____ Source records

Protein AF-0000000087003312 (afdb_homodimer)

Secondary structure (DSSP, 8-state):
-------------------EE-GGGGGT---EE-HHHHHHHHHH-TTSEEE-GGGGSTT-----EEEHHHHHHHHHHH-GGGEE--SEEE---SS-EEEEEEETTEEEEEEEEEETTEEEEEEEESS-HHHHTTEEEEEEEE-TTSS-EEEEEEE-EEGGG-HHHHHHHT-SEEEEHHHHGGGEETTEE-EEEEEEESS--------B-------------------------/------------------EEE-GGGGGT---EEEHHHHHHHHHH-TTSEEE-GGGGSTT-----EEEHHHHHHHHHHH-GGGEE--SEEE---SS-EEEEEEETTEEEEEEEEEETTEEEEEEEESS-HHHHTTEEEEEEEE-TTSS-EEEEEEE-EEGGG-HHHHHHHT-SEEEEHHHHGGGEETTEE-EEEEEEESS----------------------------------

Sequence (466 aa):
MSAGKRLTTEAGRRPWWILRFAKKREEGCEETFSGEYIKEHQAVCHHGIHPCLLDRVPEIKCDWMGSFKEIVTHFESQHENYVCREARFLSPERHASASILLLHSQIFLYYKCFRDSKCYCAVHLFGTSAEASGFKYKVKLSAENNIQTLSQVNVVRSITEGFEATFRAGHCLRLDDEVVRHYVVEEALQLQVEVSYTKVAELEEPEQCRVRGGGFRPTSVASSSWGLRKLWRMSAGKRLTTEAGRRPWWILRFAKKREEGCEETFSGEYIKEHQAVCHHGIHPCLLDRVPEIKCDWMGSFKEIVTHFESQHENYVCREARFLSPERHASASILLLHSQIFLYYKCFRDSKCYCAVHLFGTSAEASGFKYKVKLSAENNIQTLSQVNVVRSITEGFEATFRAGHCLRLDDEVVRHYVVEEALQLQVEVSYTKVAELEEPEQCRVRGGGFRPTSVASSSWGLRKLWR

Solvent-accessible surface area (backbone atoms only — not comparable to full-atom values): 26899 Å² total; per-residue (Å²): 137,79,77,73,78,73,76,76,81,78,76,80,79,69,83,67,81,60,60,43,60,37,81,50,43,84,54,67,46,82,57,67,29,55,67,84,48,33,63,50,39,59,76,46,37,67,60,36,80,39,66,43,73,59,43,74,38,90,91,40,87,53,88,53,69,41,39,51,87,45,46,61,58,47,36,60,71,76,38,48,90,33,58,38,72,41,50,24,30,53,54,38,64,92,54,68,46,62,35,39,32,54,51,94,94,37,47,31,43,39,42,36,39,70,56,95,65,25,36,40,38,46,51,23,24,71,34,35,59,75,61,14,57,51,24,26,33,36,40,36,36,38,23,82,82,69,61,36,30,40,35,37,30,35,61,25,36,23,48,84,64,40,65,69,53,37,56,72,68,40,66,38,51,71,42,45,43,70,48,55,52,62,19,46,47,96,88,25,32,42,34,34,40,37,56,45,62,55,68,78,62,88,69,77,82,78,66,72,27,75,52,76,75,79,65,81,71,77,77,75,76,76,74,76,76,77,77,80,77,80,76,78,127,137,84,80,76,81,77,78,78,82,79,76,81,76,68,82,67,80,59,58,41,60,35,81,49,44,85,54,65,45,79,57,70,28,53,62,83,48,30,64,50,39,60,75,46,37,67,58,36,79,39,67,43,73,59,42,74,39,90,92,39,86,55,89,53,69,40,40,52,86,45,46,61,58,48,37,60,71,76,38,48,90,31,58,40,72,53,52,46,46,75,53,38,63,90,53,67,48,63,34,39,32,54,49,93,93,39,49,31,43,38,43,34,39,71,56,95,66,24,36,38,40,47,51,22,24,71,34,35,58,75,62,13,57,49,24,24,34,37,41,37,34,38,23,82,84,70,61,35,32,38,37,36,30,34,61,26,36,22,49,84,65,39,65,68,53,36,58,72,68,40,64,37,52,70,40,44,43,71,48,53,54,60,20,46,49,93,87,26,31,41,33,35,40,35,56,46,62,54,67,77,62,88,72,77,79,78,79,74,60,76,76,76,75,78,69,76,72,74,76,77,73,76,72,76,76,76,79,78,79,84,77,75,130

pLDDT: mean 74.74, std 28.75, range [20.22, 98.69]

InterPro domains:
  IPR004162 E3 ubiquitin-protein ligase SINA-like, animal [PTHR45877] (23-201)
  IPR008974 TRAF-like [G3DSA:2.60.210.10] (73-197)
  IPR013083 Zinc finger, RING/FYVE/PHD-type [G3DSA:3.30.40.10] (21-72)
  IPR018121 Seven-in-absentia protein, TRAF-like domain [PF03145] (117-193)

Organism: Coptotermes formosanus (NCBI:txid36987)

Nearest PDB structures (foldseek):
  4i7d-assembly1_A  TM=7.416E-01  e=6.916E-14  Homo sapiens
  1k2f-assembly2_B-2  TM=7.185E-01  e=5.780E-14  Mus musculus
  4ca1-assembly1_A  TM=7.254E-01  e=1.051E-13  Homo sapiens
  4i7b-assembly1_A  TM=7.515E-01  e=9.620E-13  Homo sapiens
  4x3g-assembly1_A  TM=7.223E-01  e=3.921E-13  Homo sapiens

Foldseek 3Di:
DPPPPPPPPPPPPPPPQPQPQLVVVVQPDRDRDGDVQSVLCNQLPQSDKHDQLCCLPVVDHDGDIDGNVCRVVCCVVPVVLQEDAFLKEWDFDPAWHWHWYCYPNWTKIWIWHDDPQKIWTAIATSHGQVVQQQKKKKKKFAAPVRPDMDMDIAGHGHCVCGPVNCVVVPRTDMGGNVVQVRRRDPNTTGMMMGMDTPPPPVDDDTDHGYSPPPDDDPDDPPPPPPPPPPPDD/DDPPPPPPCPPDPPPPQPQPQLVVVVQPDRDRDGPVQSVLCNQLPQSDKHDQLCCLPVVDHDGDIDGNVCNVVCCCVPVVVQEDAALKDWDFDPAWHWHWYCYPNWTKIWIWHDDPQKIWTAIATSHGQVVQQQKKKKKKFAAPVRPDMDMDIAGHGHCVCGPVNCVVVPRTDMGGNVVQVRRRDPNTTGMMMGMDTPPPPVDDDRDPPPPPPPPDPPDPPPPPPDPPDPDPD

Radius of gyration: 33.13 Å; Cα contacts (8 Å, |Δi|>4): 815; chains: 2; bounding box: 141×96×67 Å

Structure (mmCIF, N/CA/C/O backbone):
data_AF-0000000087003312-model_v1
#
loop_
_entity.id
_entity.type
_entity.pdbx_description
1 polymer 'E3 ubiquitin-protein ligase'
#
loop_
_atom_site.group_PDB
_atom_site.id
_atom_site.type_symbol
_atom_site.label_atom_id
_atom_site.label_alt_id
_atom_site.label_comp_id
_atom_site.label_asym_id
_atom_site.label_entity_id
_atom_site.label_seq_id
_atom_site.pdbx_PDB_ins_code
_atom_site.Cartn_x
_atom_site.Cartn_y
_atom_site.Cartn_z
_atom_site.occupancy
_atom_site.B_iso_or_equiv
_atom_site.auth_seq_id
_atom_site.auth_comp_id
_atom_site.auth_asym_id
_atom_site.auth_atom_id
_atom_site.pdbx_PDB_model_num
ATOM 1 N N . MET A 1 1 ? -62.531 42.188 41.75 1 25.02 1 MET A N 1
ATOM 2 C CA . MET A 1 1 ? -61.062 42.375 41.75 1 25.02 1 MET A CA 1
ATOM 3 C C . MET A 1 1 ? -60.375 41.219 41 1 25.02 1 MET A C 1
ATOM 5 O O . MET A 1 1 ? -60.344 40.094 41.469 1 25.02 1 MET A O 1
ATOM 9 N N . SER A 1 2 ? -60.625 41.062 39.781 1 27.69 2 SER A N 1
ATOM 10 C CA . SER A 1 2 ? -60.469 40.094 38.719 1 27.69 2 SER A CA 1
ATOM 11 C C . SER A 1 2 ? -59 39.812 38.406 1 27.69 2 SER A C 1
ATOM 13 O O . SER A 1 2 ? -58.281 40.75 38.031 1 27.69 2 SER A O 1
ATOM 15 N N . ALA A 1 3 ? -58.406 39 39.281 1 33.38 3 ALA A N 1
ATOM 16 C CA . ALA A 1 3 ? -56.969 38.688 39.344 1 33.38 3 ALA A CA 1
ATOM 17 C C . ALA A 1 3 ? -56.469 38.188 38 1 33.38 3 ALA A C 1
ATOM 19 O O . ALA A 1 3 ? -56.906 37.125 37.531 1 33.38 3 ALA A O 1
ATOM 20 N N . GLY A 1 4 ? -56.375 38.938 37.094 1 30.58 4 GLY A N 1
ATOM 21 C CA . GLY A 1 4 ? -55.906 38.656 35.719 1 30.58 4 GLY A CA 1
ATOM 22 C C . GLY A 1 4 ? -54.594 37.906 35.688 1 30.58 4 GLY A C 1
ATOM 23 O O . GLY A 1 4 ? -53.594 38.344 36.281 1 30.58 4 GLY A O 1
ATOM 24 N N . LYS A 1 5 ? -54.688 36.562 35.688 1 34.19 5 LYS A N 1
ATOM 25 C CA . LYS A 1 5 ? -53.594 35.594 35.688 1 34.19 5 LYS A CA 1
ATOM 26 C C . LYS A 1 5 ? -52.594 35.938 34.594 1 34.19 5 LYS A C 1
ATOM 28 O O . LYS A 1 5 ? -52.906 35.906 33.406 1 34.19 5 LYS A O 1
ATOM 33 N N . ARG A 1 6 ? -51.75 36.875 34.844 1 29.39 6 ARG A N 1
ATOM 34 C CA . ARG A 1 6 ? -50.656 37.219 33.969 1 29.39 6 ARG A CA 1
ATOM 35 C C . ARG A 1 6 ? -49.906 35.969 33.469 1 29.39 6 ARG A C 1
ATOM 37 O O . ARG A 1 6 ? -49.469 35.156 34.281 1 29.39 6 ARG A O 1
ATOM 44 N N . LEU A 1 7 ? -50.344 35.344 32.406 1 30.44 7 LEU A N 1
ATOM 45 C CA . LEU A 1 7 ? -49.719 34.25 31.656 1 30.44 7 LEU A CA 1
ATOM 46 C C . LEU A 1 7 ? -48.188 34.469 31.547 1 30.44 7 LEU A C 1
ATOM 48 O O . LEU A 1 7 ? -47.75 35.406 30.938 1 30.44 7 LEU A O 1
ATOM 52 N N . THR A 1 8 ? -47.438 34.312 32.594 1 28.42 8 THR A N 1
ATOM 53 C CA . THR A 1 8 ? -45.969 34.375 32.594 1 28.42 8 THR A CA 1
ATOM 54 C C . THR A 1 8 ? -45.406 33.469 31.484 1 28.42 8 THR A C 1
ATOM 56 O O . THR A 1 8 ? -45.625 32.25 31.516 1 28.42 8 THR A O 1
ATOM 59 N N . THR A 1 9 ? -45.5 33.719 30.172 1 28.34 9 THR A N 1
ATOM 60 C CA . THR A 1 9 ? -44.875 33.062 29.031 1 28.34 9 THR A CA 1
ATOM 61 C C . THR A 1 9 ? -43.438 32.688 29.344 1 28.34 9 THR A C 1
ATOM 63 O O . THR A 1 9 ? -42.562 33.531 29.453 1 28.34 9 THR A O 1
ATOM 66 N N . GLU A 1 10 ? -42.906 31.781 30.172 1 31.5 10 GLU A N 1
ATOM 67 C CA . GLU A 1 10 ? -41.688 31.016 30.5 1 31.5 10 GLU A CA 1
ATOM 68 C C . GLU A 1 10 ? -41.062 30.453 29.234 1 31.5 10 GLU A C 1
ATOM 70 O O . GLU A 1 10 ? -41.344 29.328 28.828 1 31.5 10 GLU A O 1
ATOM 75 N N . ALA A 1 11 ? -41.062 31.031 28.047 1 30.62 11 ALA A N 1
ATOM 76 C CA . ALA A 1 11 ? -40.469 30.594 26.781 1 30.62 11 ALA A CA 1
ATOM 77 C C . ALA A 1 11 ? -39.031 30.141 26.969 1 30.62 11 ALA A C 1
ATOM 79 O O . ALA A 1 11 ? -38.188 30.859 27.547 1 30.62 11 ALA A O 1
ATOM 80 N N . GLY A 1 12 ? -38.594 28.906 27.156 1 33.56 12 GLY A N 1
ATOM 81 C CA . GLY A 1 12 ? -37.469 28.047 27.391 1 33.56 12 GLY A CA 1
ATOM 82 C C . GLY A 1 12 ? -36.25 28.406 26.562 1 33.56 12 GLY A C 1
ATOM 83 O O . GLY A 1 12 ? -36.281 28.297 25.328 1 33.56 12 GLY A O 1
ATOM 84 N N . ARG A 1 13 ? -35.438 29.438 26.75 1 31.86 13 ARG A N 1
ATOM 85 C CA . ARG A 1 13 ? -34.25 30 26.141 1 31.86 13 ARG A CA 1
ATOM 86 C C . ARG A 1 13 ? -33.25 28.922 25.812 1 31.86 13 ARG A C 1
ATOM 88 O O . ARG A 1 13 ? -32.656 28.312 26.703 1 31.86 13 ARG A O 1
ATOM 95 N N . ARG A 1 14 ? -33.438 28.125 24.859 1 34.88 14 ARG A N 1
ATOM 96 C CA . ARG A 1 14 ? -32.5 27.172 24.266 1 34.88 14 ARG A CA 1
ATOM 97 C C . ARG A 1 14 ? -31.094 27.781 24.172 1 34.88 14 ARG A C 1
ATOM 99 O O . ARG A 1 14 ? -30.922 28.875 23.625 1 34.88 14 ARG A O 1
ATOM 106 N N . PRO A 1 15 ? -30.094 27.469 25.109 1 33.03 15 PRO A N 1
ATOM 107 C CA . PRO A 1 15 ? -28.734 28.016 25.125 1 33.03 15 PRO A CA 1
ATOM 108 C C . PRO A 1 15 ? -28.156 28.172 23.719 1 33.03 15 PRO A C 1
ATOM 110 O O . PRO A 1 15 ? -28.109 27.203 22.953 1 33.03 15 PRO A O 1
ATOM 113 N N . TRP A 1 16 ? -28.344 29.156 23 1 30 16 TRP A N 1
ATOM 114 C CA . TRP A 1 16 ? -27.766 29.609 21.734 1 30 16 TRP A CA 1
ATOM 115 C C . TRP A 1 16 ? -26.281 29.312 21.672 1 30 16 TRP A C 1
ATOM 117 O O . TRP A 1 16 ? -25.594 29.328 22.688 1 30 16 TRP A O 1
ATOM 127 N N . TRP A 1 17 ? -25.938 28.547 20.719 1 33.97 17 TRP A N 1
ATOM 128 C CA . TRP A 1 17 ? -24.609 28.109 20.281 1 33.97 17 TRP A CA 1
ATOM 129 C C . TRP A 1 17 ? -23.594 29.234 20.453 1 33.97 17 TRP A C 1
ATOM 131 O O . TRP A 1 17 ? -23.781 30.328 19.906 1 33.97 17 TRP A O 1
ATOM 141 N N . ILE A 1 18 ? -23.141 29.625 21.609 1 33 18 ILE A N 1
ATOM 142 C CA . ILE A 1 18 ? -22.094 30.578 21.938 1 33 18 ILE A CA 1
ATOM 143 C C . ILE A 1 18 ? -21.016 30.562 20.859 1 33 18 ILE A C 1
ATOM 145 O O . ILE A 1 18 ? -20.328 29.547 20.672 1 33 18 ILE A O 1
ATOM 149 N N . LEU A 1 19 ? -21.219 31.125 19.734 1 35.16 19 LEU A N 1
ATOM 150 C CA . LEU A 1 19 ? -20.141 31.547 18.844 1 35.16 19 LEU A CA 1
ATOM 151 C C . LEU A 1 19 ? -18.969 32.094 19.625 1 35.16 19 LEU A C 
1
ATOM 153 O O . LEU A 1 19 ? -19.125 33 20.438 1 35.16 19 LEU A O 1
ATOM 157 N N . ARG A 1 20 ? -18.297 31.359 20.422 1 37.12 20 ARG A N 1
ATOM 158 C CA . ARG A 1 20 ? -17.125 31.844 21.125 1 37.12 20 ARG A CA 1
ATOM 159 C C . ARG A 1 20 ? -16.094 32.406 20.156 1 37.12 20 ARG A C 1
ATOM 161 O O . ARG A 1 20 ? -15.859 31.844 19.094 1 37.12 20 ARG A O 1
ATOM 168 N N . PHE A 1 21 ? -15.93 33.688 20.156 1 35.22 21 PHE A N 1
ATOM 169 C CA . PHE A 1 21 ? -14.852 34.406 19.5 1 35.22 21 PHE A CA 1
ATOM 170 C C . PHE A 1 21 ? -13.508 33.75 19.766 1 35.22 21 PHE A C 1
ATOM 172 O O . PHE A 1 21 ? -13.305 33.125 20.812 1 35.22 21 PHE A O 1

________

● **Work task**: Will you return exactly the lines above from the one with "ATOM 44 N N" down to the one with "ATOM 48 O O", counting both as part of the range?

● **Answer for this exercise**:
ATOM 44 N N . LEU A 1 7 ? -50.344 35.344 32.406 1 30.44 7 LEU A N 1
ATOM 45 C CA . LEU A 1 7 ? -49.719 34.25 31.656 1 30.44 7 LEU A CA 1
ATOM 46 C C . LEU A 1 7 ? -48.188 34.469 31.547 1 30.44 7 LEU A C 1
ATOM 48 O O . LEU A 1 7 ? -47.75 35.406 30.938 1 30.44 7 LEU A O 1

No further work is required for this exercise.